A Survey of Methods for Collective Communication Optimization and Tuning

Udayanga Wickramasinghe,Andrew Lumsdaine
DOI: https://doi.org/10.48550/arXiv.1611.06334
2016-11-19
Abstract:New developments in HPC technology in terms of increasing computing power on multi/many core processors, high-bandwidth memory/IO subsystems and communication interconnects, pose a direct impact on software and runtime system development. These advancements have become useful in producing high-performance collective communication interfaces that integrate efficiently on a wide variety of platforms and environments. However, number of optimization options that shows up with each new technology or software framework has resulted in a \emph{combinatorial explosion} in feature space for tuning collective parameters such that finding the optimal set has become a nearly impossible task.
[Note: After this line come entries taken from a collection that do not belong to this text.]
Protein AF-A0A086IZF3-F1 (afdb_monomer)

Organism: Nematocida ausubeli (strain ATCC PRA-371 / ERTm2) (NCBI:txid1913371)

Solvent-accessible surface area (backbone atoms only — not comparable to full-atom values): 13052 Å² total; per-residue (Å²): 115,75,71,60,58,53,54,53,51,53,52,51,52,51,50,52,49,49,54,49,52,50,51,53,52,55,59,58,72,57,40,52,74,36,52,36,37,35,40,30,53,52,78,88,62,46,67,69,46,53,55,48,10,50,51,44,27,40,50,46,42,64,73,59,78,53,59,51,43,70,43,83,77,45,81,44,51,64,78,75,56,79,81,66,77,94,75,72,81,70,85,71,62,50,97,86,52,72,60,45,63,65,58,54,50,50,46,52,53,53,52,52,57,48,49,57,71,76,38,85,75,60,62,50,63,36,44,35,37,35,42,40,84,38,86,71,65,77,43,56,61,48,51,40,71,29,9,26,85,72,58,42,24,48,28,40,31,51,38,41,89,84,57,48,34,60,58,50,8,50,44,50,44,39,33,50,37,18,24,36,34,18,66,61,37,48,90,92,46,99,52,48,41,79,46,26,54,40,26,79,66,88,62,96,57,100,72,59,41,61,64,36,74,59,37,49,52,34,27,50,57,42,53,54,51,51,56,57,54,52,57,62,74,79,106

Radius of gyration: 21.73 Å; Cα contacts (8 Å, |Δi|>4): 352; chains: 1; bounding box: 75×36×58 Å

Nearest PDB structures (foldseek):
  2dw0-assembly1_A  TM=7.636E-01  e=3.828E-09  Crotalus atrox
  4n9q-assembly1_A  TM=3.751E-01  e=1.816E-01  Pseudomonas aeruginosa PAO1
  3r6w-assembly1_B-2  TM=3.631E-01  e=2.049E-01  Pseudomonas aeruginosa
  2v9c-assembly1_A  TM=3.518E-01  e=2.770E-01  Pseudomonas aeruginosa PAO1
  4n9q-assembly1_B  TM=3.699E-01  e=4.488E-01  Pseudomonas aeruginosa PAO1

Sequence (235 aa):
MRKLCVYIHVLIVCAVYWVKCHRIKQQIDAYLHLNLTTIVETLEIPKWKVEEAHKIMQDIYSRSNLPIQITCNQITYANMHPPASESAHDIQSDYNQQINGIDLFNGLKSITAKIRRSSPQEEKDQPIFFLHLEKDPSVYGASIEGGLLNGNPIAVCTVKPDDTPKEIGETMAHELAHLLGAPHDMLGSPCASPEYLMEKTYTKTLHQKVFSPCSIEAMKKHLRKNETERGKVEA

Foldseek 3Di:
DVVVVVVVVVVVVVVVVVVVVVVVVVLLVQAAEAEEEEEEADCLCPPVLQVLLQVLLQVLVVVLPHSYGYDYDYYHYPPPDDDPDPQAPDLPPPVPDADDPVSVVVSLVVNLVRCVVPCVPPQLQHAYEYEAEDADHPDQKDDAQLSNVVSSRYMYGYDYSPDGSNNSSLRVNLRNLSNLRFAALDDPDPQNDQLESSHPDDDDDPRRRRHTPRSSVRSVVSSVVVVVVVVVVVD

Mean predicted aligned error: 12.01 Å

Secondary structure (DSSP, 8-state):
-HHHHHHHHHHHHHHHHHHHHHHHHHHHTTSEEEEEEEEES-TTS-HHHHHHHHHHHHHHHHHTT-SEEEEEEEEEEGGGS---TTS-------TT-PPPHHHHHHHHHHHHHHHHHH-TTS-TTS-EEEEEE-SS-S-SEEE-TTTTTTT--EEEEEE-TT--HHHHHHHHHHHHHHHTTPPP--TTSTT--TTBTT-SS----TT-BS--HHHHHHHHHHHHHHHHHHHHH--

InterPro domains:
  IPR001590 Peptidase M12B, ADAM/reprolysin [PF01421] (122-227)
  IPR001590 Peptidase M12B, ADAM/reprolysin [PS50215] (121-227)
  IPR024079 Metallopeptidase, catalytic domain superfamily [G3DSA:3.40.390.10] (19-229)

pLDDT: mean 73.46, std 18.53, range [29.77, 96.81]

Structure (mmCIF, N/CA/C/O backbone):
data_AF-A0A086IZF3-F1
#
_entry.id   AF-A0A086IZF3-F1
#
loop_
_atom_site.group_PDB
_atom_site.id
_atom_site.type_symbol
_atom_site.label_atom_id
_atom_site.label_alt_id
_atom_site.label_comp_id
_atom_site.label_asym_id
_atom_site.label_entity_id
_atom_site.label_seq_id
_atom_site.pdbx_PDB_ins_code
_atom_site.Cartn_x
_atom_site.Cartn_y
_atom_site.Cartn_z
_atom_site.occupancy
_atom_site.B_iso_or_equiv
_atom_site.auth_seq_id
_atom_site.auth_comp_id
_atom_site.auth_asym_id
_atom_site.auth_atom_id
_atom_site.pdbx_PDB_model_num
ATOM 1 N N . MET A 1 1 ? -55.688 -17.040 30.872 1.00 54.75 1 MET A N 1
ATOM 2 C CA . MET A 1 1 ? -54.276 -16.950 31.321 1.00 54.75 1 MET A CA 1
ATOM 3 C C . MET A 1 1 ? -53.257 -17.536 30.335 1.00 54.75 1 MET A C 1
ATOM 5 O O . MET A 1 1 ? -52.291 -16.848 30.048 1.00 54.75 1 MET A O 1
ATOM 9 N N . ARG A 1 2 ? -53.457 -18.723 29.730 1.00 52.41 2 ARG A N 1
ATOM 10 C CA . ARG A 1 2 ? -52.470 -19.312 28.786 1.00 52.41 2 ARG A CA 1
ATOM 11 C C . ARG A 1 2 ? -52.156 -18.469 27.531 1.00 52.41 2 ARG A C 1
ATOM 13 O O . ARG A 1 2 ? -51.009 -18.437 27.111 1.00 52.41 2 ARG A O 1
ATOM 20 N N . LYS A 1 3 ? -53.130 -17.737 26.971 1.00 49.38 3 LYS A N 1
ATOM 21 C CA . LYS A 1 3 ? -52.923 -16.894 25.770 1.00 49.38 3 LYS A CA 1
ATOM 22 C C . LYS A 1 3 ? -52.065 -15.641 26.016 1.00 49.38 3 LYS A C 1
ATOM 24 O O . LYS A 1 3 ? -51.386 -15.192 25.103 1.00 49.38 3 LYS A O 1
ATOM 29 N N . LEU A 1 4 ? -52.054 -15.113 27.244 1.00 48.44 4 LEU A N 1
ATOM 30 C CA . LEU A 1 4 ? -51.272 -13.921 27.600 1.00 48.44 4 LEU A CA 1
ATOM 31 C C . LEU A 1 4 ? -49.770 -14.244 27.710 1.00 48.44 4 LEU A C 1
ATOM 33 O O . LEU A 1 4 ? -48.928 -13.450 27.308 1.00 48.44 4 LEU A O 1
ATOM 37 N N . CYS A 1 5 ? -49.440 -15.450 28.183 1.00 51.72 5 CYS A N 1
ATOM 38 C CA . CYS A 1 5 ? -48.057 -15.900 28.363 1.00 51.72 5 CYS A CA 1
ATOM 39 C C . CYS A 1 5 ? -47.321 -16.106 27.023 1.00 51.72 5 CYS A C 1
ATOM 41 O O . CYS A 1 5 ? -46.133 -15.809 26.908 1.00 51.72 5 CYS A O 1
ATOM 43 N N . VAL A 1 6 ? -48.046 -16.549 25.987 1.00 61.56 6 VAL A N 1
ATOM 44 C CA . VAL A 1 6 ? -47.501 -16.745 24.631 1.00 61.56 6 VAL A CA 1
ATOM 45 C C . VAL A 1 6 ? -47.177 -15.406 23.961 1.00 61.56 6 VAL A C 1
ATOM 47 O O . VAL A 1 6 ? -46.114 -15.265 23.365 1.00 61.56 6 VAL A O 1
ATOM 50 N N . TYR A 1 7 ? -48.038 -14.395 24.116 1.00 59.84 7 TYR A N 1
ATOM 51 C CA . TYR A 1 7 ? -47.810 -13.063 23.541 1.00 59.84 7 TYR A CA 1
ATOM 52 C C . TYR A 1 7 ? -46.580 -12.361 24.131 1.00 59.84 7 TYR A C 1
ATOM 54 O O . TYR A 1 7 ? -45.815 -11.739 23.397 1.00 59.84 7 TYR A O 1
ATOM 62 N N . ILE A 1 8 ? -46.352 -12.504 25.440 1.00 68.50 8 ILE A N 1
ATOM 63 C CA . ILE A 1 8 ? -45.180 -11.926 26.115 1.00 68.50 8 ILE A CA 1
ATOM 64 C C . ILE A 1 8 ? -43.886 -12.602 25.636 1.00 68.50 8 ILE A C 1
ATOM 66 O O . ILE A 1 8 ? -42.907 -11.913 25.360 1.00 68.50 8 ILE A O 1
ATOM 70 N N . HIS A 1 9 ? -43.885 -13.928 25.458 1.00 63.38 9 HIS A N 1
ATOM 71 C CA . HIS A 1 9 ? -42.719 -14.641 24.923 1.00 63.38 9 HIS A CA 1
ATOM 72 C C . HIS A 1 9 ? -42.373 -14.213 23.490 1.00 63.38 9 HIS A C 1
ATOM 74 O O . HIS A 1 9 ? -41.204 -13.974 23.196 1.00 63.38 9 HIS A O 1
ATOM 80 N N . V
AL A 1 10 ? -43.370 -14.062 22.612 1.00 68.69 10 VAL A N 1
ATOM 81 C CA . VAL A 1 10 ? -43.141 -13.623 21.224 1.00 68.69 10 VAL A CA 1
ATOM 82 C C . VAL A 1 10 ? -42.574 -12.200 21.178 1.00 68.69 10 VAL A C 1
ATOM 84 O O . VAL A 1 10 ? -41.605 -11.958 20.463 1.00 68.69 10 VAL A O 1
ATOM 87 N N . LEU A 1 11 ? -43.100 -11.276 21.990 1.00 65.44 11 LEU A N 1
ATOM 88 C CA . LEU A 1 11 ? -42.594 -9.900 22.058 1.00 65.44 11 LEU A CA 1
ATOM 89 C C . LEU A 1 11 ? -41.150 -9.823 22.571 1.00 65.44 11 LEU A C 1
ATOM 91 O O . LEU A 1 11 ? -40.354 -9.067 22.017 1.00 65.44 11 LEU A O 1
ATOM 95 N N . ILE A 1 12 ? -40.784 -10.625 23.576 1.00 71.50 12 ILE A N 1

Applicability of algorithmic choices available for optimizing collective communication depends largely on the scalability requirement for a particular usecase. This problem can be further exasperated by any requirement to run collective problems at very large scales such as in the case of exascale computing, at which impractical tuning by brute force may require many months of resources. Therefore application of statistical, data mining and artificial Intelligence or more general hybrid learning models seems essential in many collectives parameter optimization problems. We hope to explore current and the cutting edge of collective communication optimization and tuning methods and culminate with possible future directions towards this problem.
Distributed, Parallel, and Cluster Computing
What problem does this paper attempt to address?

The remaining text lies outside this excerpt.